La famille de Gunnar Kaufman a été présente à tous les moments charnières de l’histoire des Noirs américains, et toujours du mauvais côté de la lutte: c’est ce que nous explique le jeune Gunnar lui-même au fil des premières pages d’ « American Prophet. » Des pages hilarantes qui donnent le ton de ce roman paru en 1996 aux Etats-Unis et enfin traduit dans nos contrées reculées. En donnant la parole à ce personnage, probablement le plus marquant qu’il nous soit donné de rencontrer en cette rentrée, Paul Beatty livre un premier roman singulier, dense, acide, politique, savoureux.

Très loin du politiquement correct comme de la provocation facilement cynique, le récit donné par l’incroyable Gunnar aborde et déconstruit sans en avoir l’air tous les clichés – qu’ils soient réactionnaires ou progressistes – liés aux problèmes raciaux et à l’activisme. Mais s’en tenir à sa dimension sociologique serait passer à côté des plus belles qualités du livre: sa narration et son humour, empreints de discrète sophistication. Souvent, avec son personnage à la fois écolier et prophète subversif, American Prophet rappelle les récentes Instructions. Mais là où le certes impressionnant roman d’Adam Levin ployait quelque peu sous son ambition meta, le texte de Paul Beatty, ample mais plus serré, ne vous tombera jamais des mains. Et presque chaque page implore d’être relue, ici pour un trésor de construction, là pour un paragraphe uppercut, ailleurs pour une punchline virtuose.

Au nom du slam et du slam dunk

Si le héros commence le roman dans un quartier blanc bon teint de Los Angeles, il sera vite déménagé, toujours à L.A., dans un ghetto afin d’y prendre des leçons de nigger-attitude. Passé cet apprentissage express et douloureux, il deviendra plus ou moins malgré lui le porte-parole de « son » peuple tout en excellant de façon démesurée dans les activités que la société semble attendre des individus de sa couleur de peau: le basket-ball et la poésie de rue. C’est donc par la grâce de ces deux talents que se met en branle la croisade plus ou moins volontaire de Gunnar, qui est aussi un roman d’apprentissage freak, et qui culmine en une délirante logique de suicide collectif – mais aussi avec la découverte de l’Amour.

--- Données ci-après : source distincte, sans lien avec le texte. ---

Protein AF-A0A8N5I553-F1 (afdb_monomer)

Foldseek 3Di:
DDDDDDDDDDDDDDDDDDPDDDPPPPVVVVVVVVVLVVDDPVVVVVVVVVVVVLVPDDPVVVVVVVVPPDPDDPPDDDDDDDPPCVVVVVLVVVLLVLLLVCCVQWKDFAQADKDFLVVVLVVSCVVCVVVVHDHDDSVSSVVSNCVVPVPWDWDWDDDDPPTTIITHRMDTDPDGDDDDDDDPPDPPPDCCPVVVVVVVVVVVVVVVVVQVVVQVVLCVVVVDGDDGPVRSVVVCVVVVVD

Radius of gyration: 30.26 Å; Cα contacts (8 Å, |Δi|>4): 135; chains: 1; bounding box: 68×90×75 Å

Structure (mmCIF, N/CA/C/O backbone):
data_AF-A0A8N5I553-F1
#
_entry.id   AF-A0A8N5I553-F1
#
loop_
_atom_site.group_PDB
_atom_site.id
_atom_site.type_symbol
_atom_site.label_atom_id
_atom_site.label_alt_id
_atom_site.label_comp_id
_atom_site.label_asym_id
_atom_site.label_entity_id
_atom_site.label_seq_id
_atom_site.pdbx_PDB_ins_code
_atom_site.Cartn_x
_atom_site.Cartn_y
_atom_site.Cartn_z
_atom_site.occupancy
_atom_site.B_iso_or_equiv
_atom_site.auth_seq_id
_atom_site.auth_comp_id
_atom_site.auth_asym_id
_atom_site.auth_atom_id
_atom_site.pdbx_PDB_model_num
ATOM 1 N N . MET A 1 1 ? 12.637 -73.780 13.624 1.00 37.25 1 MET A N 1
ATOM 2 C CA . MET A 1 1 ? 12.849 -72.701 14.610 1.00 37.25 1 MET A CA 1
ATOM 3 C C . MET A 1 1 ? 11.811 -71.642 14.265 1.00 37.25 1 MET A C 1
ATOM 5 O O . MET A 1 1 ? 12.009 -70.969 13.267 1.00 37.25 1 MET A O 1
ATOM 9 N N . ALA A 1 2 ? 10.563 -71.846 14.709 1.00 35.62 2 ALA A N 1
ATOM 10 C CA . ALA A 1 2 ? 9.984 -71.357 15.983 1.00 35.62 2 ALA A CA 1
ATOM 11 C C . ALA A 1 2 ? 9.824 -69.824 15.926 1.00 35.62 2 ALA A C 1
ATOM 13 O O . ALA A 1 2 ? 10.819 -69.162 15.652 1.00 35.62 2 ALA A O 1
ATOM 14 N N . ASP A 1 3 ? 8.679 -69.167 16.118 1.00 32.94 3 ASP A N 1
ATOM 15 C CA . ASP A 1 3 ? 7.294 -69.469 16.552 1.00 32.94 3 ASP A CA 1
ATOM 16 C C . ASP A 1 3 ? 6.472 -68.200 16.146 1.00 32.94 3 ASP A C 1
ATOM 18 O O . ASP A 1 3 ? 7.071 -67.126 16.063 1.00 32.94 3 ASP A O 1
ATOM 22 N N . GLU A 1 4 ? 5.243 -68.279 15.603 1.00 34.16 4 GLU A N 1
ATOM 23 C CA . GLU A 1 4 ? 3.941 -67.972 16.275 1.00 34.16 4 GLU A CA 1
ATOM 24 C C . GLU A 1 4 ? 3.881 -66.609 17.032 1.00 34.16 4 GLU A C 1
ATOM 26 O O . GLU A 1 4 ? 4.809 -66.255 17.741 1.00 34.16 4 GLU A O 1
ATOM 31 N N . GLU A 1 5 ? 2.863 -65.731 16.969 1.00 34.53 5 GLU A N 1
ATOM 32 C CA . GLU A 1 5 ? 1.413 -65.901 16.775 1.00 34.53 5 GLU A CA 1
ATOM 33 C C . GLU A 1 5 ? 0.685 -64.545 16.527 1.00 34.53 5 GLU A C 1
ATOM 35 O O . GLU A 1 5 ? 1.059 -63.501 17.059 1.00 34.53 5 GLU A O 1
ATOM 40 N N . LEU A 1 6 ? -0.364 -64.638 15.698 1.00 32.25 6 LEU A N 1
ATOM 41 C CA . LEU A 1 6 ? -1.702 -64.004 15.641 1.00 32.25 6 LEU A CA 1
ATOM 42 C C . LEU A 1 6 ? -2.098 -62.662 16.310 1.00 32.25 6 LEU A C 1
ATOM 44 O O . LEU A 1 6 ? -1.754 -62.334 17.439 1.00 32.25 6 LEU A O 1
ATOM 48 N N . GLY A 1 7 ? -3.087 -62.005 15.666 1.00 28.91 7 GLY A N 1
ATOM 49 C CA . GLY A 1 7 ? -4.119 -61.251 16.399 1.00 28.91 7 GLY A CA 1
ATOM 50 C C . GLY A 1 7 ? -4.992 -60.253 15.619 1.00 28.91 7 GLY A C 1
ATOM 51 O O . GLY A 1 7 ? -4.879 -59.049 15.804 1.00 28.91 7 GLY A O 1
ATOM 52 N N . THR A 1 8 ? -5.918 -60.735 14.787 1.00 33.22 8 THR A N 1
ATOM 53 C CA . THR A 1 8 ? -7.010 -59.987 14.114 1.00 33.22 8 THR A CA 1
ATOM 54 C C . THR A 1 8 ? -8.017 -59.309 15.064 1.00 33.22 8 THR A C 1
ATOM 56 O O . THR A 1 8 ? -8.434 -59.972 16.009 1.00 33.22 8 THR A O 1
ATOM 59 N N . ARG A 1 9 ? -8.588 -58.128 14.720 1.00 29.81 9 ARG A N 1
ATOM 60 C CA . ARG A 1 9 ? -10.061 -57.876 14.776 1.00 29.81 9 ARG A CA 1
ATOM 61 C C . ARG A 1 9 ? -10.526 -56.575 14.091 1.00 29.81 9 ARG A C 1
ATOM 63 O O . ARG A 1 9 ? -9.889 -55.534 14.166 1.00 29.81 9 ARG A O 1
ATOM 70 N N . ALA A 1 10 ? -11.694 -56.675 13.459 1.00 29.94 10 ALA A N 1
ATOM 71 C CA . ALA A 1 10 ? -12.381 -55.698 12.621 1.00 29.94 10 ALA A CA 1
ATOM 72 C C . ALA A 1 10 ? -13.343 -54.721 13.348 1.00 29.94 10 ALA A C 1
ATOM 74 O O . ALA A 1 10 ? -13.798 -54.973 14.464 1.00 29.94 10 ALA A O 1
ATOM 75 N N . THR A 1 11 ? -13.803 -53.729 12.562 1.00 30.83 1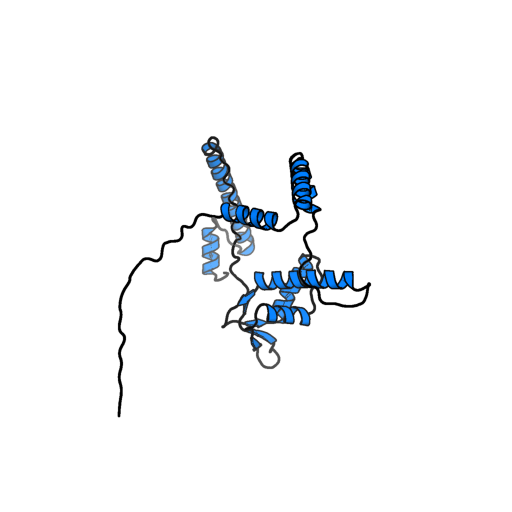1 THR A N 1
ATOM 76 C CA . THR A 1 11 ? -15.106 -53.006 12.574 1.00 30.83 11 THR A CA 1
ATOM 77 C C . THR A 1 11 ? -15.431 -51.968 13.662 1.00 30.83 11 THR A C 1
ATOM 79 O O . THR A 1 11 ? -15.751 -52.329 14.787 1.00 30.83 11 THR A O 1
ATOM 82 N N . ARG A 1 12 ? -15.631 -50.703 13.236 1.00 31.30 12 ARG A N 1
ATOM 83 C CA . ARG A 1 12 ? -16.943 -50.006 13.299 1.00 31.30 12 ARG A CA 1
ATOM 84 C C . ARG A 1 12 ? -16.954 -48.683 12.509 1.00 31.30 12 ARG A C 1
ATOM 86 O O . ARG A 1 12 ? -16.127 -47.810 12.733 1.00 31.30 12 ARG A O 1
ATOM 93 N N . ARG A 1 13 ? -17.937 -48.544 11.607 1.00 32.09 13 ARG A N 1
ATOM 94 C CA . ARG A 1 13 ? -18.413 -47.268 11.036 1.00 32.09 13 ARG A CA 1
ATOM 95 C C . ARG A 1 13 ? -19.213 -46.495 12.096 1.00 32.09 13 ARG A C 1
ATOM 97 O O . ARG A 1 13 ? -19.969 -47.114 12.841 1.00 32.09 13 ARG A O 1
ATOM 104 N N . GLY A 1 14 ? -19.125 -45.168 12.078 1.00 26.03 14 GLY A N 1
ATOM 105 C CA . GLY A 1 14 ? -20.018 -44.242 12.787 1.00 26.03 14 GLY A CA 1
ATOM 106 C C . GLY A 1 14 ? -19.606 -42.787 12.523 1.00 26.03 14 GLY A C 1
ATOM 107 O O . GLY A 1 14 ? -18.420 -42.555 12.323 1.00 26.03 14 GLY A O 1
ATOM 108 N N . PRO A 1 15 ? -20.550 -41.839 12.413 1.00 32.66 15 PRO A N 1
ATOM 109 C CA . PRO A 1 15 ? -20.460 -40.710 11.489 1.00 32.66 15 PRO A CA 1
ATOM 110 C C . PRO A 1 15 ? -19.693 -39.506 12.047 1.00 32.66 15 PRO A C 1
ATOM 112 O O . PRO A 1 15 ? -19.756 -39.195 13.233 1.00 32.66 15 PRO A O 1
ATOM 115 N N . VAL A 1 16 ? -19.032 -38.781 11.145 1.00 31.34 16 VAL A N 1
ATOM 116 C CA . VAL A 1 16 ? -18.600 -37.398 11.364 1.00 31.34 16 VAL A CA 1
ATOM 117 C C . VAL A 1 16 ? -19.847 -36.524 11.484 1.00 31.34 16 VAL A C 1
ATOM 119 O O . VAL A 1 16 ? -20.507 -36.213 10.494 1.00 31.34 16 VAL A O 1
ATOM 122 N N . SER A 1 17 ? -20.208 -36.186 12.721 1.00 32.44 17 SER A N 1
ATOM 123 C CA . SER A 1 17 ? -21.260 -35.217 13.008 1.00 32.44 17 SER A CA 1
ATOM 124 C C . SER A 1 17 ? -20.884 -33.859 12.433 1.00 32.44 17 SER A C 1
ATOM 126 O O . SER A 1 17 ? -19.864 -33.270 12.789 1.00 32.44 17 SER A O 1
ATOM 128 N N . ALA A 1 18 ? -21.760 -33.365 11.563 1.00 41.25 18 ALA A N 1
ATOM 129 C CA . ALA A 1 18 ? -21.840 -31.977 11.159 1.00 41.25 18 ALA A CA 1
ATOM 130 C C . ALA A 1 18 ? -22.009 -31.088 12.404 1.00 41.25 18 ALA A C 1
ATOM 132 O O . ALA A 1 18 ? -23.071 -31.048 13.028 1.00 41.25 18 ALA A O 1
ATOM 133 N N . GLY A 1 19 ? -20.938 -30.388 12.774 1.00 29.61 19 GLY A N 1
ATOM 134 C CA . GLY A 1 19 ? -20.936 -29.353 13.802 1.00 29.61 19 GLY A CA 1
ATOM 135 C C . GLY A 1 19 ? -21.473 -28.048 13.234 1.00 29.61 19 GLY A C 1
ATOM 136 O O . GLY A 1 19 ? -20.719 -27.221 12.739 1.00 29.61 19 GLY A O 1
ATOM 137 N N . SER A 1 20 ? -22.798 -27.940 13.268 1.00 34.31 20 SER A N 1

Délicieux en lui-même, le récit de Gunnar Kaufman est réhaussé par des personnages secondaires bluffants (le sidekick Nick Scoby surtout), des bifurcations stylistiques réjouissantes et des références historico-culturelles (certaines authentiques, certaines fake) bien senties. Si elles ne sont pas indispensables au plaisir de lecture, les quelques pages de notes ajoutées par la traductrice sont parfois les bienvenues pour s’y retrouver dans les nombreux clins d’œil à la pop culture black ou bounty (de Jim Crow à Arnold et Willy) et à l’histoire des droits civiques. Il faudrait presque y adjoindre aussi une bande-son, pour accompagner ces pages où l’on disserte sur Sarah Vaughan et où de dantesques riots filent sur les notes d’Eric Dolphy.

Tuerie

A propos de riots, les gangs angelenos ont aussi dans American Prophet une présence aussi essentielle qu’hilarante, et certains chapitres sont à l’histoire des émeutes de L.A. ce que La Vie de Brian est aux Evangiles. Et sa peinture des syndicats étudiants est du même jus. A l’humour, l’érudition et la causticité sociologique qui caractérisent le roman il faut, enfin, ajouter une essentielle quatrième dimension: la poésie. Car, comme Beatty lui-même, Gunnar la pratique en Ligue 1, et sa verve mal peignée, de haïkus aberrants en passages épistolaires et diatribes rageuses, enflamme les plus belles pages de ce livre qu’il est urgent de découvrir avant sa réédition drapée d’un bandeau « le livre qui a inspiré le film ». Il paraîtrait en effet que Will Smith a acquis les droits d’une hypothétique adaptation. On doute qu’elle ait la même force de frappe que cette tuerie de papier.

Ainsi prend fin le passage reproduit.